SAMPL submissions and evaluation

Goals of SAMPL

SAMPL focuses on advancing computational methods, so we focus on ensuring participants and the community can learn as much as possible from the challenges we pose. We seek to ensure the focus remains on advancing science rather than on “winning”. However, participants who excel at SAMPL do attract considerable attention, so we are making some changes to ensure fairness while still maximizing opportunities to learn from participation.

Multiple submissions

Previously, we allowed participants to submit multiple sets of predictions (for SAMPL1-6). Partly, this was to ensure optimal opportunities for learning from participation; participants could run several methods to compare and contrast their results.

However, for SAMPL7 onwards, we are modestly changing our policy on multiple submissions to distinguish two categories of blind submissions:

  1. Ranked submissions: Formal, judged entries in SAMPL (only one per research group or research organization)
  2. Verified submissions: Blind predictions (unlimited per research group or research organization) which are not formally judged.

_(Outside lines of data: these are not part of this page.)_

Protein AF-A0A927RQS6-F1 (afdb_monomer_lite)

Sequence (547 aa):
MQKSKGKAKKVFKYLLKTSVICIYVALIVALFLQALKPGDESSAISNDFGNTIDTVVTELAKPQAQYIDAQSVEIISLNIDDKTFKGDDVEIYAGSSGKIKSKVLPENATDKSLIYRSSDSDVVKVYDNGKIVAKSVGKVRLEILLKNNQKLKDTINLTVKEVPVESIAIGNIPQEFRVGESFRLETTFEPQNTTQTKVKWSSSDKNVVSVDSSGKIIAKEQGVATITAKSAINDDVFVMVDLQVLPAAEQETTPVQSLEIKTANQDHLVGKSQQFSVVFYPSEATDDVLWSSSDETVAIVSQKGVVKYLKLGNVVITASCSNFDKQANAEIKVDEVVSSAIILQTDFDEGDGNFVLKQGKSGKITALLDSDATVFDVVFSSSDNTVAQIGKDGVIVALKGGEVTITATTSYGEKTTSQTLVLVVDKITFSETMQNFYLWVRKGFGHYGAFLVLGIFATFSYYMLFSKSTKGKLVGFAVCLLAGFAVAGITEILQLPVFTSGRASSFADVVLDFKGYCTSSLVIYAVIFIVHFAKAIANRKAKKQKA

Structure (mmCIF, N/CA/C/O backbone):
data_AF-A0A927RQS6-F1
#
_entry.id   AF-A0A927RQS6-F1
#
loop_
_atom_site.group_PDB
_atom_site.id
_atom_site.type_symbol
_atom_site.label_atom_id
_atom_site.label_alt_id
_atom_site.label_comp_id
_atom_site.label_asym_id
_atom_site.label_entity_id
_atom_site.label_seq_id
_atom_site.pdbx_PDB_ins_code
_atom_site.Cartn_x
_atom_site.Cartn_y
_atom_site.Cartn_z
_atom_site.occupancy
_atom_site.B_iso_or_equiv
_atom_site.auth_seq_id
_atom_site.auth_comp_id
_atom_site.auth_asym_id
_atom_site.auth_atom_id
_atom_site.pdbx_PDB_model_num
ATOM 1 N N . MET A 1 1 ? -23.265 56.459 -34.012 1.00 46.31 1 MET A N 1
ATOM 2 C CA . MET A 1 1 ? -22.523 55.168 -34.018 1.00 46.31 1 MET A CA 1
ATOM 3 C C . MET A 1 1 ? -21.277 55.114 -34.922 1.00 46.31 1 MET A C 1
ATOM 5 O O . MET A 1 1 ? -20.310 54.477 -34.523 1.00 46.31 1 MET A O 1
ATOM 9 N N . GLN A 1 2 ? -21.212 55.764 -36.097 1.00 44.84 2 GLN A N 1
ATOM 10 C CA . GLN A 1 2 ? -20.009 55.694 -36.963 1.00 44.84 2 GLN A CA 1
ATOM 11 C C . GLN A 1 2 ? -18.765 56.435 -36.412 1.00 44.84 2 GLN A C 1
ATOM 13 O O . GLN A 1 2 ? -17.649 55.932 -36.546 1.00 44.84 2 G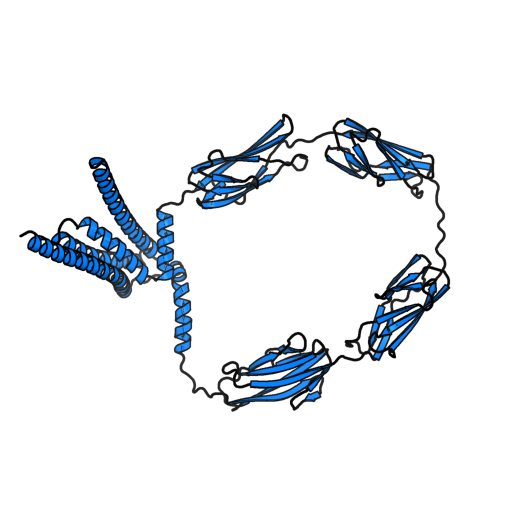LN A O 1
ATOM 18 N N . LYS A 1 3 ? -18.926 57.578 -35.719 1.00 47.47 3 LYS A N 1
ATOM 19 C CA . LYS A 1 3 ? -17.798 58.323 -35.110 1.00 47.47 3 LYS A CA 1
ATOM 20 C C . LYS A 1 3 ? -17.130 57.593 -33.924 1.00 47.47 3 LYS A C 1
ATOM 22 O O . LYS A 1 3 ? -15.915 57.708 -33.775 1.00 47.47 3 LYS A O 1
ATOM 27 N N . SER A 1 4 ? -17.863 56.807 -33.117 1.00 45.72 4 SER A N 1
ATOM 28 C CA . SER A 1 4 ? -17.262 56.046 -31.999 1.00 45.72 4 SER A CA 1
ATOM 29 C C . SER A 1 4 ? -16.541 54.776 -32.469 1.00 45.72 4 SER A C 1
ATOM 31 O O . SER A 1 4 ? -15.438 54.509 -31.998 1.00 45.72 4 SER A O 1
ATOM 33 N N . LYS A 1 5 ? -17.061 54.073 -33.493 1.00 51.00 5 LYS A N 1
ATOM 34 C CA . LYS A 1 5 ? -16.353 52.959 -34.163 1.00 51.00 5 LYS A CA 1
ATOM 35 C C . LYS A 1 5 ? -15.024 53.409 -34.794 1.00 51.00 5 LYS A C 1
ATOM 37 O O . LYS A 1 5 ? -14.037 52.679 -34.734 1.00 51.00 5 LYS A O 1
ATOM 42 N N . GLY A 1 6 ? -14.967 54.627 -35.345 1.00 62.62 6 GLY A N 1
ATOM 43 C CA . GLY A 1 6 ? -13.734 55.222 -35.878 1.00 62.62 6 GLY A CA 1
ATOM 44 C C . GLY A 1 6 ? -12.676 55.524 -34.807 1.00 62.62 6 GLY A C 1
ATOM 45 O O . GLY A 1 6 ? -11.496 55.234 -35.018 1.00 62.62 6 GLY A O 1
ATOM 46 N N . LYS A 1 7 ? -13.087 56.042 -33.639 1.00 63.16 7 LYS A N 1
ATOM 47 C CA . LYS A 1 7 ? -12.189 56.270 -32.491 1.00 63.16 7 LYS A CA 1
ATOM 48 C C . LYS A 1 7 ? -11.688 54.952 -31.889 1.00 63.16 7 LYS A C 1
ATOM 50 O O . LYS A 1 7 ? -10.480 54.802 -31.740 1.00 63.16 7 LYS A O 1
ATOM 55 N N . ALA A 1 8 ? -12.565 53.973 -31.656 1.00 59.16 8 ALA A N 1
ATOM 56 C CA . ALA A 1 8 ? -12.191 52.658 -31.120 1.00 59.16 8 ALA A CA 1
ATOM 57 C C . ALA A 1 8 ? -11.191 51.915 -32.023 1.00 59.16 8 ALA A C 1
ATOM 59 O O . ALA A 1 8 ? -10.191 51.388 -31.547 1.00 59.16 8 ALA A O 1
ATOM 60 N N . LYS A 1 9 ? -11.383 51.957 -33.349 1.00 65.69 9 LYS A N 1
ATOM 61 C CA . LYS A 1 9 ? -10.448 51.356 -34.315 1.00 65.69 9 LYS A CA 1
ATOM 62 C C . LYS A 1 9 ? -9.083 52.056 -34.335 1.00 65.69 9 LYS A C 1
ATOM 64 O O . LYS A 1 9 ? -8.061 51.407 -34.554 1.00 65.69 9 LYS A O 1
ATOM 69 N N . LYS A 1 10 ? -9.051 53.375 -34.105 1.00 69.94 10 LYS A N 1
ATOM 70 C CA . LYS A 1 10 ? -7.810 54.161 -34.011 1.00 69.94 10 LYS A CA 1
ATOM 71 C C . LYS A 1 10 ? -7.054 53.854 -32.714 1.00 69.94 10 LYS A C 1
ATOM 73 O O . LYS A 1 10 ? -5.843 53.667 -32.770 1.00 69.94 10 LYS A O 1
ATOM 78 N N . VAL A 1 11 ? -7.771 53.739 -31.595 1.00 69.31 11 VAL A N 1
ATOM 79 C CA . VAL A 1 11 ? -7.221 53.348 -30.287 1.00 69.31 11 VAL A CA 1
ATOM 80 C C . VAL A 1 11 ? -6.700 51.911 -30.325 1.00 69.31 11 VAL A C 1
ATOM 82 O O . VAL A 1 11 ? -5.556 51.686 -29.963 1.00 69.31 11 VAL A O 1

Ranked submissions are intended to be the single entry each participant expects to be best performing, and only these methods will receive overall rankings in SAMPL challenges. This will help to alleviate any concerns that a participant might gain an unfair advantage from having “multiple shots on goal” which could involve small variations in method or parameters with relatively little variation in science. Only ranked submissions will receive formal ranking within the relevant SAMPL challenge.

Verified submissions, in contrast, allow us to serve as essentially a custodian of predictions, verifying that they were done in a blind manner in advance of data release. Verified submissions will not be judged or ranked as formal submissions, but we will still attempt to provide performance metrics for these submissions.

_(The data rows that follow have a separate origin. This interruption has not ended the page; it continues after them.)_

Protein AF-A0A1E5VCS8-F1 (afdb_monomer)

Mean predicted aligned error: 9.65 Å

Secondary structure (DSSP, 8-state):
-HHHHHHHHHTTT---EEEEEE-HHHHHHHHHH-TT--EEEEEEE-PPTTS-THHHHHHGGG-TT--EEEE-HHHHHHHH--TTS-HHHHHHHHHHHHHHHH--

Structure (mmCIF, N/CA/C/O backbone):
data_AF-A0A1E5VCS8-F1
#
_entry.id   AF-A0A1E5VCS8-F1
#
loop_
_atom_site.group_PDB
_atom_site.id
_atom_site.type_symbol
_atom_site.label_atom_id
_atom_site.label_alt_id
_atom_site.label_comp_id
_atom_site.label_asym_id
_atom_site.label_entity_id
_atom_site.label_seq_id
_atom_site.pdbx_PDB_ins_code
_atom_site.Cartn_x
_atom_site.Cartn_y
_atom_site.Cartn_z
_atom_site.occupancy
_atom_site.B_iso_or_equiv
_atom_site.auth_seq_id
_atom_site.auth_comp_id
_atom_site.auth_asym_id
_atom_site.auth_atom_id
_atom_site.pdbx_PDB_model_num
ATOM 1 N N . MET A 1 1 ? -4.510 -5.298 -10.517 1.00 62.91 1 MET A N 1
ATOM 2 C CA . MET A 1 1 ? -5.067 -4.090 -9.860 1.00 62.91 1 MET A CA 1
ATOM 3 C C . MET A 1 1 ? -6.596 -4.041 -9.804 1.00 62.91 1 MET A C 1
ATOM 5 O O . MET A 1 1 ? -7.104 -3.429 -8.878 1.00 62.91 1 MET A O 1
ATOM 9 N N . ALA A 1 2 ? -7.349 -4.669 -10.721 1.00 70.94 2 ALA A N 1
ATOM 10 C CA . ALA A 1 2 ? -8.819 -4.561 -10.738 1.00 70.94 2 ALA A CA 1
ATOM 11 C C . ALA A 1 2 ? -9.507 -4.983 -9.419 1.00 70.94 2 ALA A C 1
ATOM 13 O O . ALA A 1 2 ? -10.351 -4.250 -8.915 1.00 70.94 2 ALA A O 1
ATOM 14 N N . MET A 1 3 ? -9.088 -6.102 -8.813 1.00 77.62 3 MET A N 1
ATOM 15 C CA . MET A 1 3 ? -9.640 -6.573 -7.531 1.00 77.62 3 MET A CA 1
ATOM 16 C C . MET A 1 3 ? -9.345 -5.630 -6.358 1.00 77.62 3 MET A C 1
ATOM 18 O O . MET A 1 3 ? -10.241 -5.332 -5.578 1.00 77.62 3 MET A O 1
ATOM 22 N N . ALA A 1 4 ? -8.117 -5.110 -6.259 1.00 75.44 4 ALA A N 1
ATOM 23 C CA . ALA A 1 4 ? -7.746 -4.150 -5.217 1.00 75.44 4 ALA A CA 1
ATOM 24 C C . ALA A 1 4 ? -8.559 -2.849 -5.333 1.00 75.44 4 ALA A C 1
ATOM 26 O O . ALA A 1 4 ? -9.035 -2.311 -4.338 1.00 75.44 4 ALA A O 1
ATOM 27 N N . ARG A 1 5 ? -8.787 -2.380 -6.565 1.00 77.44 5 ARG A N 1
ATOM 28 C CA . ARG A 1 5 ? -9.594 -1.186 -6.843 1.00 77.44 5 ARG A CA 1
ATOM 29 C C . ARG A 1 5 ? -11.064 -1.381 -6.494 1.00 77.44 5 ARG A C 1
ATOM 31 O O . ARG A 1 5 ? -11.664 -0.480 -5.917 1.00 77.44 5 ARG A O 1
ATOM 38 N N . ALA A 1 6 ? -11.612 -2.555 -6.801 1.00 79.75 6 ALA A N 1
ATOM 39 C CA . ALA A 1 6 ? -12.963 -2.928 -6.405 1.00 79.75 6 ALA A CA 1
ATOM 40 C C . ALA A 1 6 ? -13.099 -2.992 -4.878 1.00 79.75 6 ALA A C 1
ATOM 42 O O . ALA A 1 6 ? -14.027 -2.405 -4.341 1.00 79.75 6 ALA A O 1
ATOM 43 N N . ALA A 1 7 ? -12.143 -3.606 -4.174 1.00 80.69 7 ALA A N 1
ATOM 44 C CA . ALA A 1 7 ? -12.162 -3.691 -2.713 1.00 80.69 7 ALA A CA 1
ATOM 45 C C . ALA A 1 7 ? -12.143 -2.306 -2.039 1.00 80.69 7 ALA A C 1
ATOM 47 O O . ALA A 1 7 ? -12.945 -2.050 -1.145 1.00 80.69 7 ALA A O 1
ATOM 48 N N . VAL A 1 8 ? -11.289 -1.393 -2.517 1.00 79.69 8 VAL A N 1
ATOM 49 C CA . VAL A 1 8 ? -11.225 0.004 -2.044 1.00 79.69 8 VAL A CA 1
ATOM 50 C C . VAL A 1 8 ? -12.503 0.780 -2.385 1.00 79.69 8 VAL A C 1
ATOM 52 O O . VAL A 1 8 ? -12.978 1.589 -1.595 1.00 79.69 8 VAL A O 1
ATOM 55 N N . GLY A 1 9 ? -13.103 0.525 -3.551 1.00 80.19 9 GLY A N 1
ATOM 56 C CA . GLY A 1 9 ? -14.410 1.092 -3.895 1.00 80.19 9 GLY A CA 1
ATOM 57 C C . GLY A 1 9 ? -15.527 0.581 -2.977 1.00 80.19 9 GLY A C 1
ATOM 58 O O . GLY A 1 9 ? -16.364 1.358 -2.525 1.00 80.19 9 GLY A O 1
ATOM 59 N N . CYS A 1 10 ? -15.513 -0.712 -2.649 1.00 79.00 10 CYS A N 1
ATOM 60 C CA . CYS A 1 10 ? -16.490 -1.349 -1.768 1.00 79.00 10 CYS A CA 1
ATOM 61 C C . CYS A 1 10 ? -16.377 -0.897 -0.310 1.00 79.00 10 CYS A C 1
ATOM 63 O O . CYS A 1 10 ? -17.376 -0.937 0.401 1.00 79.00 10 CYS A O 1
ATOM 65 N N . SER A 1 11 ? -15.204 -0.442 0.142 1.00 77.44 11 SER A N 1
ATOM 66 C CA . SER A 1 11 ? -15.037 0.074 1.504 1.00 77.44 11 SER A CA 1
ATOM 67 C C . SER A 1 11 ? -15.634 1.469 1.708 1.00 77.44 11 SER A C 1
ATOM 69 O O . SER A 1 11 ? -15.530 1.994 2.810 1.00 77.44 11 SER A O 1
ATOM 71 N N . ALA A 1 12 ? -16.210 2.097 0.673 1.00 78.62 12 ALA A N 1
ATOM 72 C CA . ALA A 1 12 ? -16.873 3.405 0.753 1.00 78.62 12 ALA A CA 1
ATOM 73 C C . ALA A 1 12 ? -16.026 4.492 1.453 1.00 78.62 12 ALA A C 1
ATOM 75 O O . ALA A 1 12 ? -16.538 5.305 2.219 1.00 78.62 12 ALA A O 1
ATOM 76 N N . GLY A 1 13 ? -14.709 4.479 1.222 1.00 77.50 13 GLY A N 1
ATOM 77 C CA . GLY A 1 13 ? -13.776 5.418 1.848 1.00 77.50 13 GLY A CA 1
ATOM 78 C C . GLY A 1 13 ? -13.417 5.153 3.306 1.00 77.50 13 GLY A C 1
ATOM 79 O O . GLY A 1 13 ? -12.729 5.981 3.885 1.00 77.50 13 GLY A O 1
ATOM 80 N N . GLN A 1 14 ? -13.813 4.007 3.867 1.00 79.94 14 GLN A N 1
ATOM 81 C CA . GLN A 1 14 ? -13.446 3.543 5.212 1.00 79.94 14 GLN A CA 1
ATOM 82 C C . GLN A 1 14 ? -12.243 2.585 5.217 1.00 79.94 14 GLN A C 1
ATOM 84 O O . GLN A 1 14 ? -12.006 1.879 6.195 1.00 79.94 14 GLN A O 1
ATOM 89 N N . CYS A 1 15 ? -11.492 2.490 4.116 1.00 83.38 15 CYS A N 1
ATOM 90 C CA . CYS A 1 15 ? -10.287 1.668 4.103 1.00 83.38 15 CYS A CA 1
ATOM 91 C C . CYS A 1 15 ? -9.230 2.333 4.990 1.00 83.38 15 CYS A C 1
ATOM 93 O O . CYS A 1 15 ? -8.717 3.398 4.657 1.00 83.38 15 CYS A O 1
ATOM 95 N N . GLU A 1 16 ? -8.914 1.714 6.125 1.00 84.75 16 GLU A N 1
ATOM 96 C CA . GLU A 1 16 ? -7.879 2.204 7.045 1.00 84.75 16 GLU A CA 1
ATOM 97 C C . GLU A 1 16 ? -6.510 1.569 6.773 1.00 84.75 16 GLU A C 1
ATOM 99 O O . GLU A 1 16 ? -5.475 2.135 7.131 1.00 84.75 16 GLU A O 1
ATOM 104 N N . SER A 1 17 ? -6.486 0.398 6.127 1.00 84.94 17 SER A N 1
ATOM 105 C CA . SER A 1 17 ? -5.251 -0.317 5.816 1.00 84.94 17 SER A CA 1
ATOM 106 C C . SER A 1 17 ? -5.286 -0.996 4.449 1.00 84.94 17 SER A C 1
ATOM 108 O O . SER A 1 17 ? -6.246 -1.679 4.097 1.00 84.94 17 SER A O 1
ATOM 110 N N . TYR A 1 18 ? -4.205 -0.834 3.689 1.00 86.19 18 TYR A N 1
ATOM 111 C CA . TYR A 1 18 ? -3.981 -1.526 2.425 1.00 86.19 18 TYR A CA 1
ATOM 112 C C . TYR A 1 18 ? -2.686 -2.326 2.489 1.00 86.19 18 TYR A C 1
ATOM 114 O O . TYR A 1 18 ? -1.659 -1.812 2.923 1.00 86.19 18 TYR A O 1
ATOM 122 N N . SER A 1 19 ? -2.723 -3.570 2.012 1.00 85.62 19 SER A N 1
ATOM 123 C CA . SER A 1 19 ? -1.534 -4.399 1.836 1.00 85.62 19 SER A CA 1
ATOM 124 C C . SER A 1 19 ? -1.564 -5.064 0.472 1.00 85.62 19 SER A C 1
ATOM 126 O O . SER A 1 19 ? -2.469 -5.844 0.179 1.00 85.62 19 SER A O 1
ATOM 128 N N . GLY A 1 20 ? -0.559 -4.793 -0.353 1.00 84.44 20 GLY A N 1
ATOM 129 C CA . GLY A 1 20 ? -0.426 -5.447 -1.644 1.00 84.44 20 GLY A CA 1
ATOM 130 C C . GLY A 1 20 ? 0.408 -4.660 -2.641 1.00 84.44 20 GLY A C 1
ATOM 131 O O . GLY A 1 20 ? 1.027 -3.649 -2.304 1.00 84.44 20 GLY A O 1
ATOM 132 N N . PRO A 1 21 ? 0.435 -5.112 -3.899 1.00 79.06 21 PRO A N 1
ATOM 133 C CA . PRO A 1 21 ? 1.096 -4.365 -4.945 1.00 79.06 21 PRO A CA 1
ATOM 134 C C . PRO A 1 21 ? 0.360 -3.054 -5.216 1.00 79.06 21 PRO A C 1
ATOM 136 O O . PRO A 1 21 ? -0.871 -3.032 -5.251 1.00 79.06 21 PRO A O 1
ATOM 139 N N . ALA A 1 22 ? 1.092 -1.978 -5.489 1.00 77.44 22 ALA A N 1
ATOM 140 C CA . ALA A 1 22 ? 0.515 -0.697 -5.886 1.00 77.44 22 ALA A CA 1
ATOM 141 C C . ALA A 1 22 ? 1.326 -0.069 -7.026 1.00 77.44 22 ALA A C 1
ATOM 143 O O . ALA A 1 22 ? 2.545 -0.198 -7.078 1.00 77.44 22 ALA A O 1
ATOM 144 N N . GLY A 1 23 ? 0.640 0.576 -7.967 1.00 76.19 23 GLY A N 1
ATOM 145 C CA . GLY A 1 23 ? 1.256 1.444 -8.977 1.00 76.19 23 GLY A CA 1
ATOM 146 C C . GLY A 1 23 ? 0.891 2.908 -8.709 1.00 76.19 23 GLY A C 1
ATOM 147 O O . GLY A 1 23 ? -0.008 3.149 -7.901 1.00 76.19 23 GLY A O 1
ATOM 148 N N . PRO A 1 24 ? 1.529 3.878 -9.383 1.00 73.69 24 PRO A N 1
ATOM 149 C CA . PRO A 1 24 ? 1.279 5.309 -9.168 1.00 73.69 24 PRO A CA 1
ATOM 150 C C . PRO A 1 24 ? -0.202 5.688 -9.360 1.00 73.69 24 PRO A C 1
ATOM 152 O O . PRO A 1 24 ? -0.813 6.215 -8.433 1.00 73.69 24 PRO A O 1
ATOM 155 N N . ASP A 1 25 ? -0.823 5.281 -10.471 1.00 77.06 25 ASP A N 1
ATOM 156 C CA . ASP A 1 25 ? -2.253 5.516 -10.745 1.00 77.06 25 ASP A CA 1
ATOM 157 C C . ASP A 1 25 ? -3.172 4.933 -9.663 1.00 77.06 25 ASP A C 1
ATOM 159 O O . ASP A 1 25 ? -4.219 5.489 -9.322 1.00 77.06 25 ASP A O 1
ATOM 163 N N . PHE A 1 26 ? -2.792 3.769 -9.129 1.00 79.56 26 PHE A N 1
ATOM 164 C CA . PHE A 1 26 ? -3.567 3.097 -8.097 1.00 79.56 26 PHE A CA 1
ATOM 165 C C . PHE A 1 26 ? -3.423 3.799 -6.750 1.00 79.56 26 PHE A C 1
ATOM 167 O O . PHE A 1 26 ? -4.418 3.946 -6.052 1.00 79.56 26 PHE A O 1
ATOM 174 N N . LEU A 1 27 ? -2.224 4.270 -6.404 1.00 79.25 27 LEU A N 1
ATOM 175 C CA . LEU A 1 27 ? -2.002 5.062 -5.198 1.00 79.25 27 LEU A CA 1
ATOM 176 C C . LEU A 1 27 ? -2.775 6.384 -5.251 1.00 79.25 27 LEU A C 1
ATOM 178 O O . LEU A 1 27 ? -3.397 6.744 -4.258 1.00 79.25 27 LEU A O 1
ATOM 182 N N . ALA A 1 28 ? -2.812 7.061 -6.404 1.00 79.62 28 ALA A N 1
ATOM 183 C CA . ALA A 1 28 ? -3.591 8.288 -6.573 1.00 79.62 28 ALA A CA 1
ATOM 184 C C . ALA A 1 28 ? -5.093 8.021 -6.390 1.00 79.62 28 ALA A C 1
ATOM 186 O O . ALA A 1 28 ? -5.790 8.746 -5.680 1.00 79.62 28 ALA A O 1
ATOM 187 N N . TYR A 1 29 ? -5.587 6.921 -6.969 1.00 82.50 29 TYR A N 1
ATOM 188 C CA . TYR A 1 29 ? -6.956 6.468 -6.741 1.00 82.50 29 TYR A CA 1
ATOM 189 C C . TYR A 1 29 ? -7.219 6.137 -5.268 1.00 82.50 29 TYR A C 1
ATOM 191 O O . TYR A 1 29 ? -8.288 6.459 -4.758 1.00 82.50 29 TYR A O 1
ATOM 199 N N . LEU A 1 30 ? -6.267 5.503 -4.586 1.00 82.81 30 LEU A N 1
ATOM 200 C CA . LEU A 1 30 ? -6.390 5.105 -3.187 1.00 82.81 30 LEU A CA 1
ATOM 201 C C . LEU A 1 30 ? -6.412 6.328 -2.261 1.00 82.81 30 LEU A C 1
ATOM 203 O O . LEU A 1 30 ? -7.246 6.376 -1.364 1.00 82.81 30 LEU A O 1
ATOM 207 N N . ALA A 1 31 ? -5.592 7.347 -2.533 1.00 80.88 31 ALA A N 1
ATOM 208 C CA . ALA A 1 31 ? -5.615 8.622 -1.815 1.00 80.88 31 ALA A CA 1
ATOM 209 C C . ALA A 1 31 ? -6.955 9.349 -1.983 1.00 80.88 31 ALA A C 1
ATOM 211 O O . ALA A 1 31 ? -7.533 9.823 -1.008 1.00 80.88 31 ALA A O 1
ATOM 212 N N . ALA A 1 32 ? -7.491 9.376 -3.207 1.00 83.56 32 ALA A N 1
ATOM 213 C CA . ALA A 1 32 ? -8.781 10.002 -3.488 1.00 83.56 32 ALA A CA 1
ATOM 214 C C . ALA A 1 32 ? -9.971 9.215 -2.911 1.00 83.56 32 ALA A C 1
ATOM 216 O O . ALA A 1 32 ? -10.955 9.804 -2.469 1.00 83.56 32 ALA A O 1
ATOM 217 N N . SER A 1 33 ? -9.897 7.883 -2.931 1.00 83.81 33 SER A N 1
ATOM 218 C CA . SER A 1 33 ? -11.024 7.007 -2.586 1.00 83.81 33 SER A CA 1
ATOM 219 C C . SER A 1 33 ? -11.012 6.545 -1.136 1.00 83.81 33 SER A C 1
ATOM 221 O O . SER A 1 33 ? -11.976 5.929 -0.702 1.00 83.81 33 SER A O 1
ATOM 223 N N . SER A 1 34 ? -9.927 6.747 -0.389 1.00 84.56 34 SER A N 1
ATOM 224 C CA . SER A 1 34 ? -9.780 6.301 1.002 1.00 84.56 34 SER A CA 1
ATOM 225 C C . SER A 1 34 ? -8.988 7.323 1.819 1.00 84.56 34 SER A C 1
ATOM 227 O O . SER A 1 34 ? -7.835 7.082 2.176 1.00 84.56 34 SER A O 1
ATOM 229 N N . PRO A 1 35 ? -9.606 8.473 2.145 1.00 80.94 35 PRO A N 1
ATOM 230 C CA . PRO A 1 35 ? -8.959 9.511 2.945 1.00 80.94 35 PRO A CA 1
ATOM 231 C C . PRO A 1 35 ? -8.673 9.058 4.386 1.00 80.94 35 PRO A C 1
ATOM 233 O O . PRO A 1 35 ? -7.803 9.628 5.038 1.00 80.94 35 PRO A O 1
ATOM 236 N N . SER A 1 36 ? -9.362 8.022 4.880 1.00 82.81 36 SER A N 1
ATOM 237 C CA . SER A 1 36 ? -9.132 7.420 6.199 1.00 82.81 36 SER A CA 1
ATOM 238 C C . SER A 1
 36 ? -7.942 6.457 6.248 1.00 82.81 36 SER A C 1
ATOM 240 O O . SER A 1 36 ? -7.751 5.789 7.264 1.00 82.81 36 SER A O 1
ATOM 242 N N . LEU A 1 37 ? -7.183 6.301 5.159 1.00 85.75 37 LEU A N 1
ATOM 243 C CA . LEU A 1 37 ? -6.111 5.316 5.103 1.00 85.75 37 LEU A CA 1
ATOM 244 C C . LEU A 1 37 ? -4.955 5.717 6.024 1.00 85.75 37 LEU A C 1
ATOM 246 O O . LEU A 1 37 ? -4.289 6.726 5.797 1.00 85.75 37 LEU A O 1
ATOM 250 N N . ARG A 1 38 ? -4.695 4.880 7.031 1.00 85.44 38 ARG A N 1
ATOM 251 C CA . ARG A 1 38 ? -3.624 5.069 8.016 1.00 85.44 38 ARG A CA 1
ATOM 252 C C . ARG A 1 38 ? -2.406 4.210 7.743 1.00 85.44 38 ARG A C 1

We believe that having these two categories will allow us to continue to play a valuable role in helping participants maximize what they learn by trying multiple methods when warranted, while also ensuring that participants applying multiple methods or method variations do not receive an unfair advantage in judging.

External evaluation

For SAMPL7 onwards, we seek to shift to using (or being aided by) external evaluators in judging SAMPL performance. If you are willing to assist with this, please contact David Mobley.

Anonymous submissions

Some historical SAMPL challenges allowed anonymous submissions. However, for SAMPL6 onwards, anonymous submissions are no longer allowed. Participants submissions and methods descriptions will be publicly disclosed via the relevant SAMPL GitHub repository. This helps to ensure the community is able to learn as much as possible from these challenges, and also assists with fairness (e.g. no participant can choose to stay anonymous until their performance becomes clear).

Focused virtual workshops and follow-ups

To help ensure participants learn as much as possible, we now plan virtual workshops focused on each challenge component shortly after the release of the results of each challenge. These are to help participants exchange early ideas and make connections for potential follow-up work well in advance of publishing their results. For example, participants who used similar methods can find out about it at a virtual workshop then compare and contrast and perhaps plan follow-up calculations to resolve any discrepancies, etc. In the past, such work has often been where SAMPL yielded some of its most important lessons.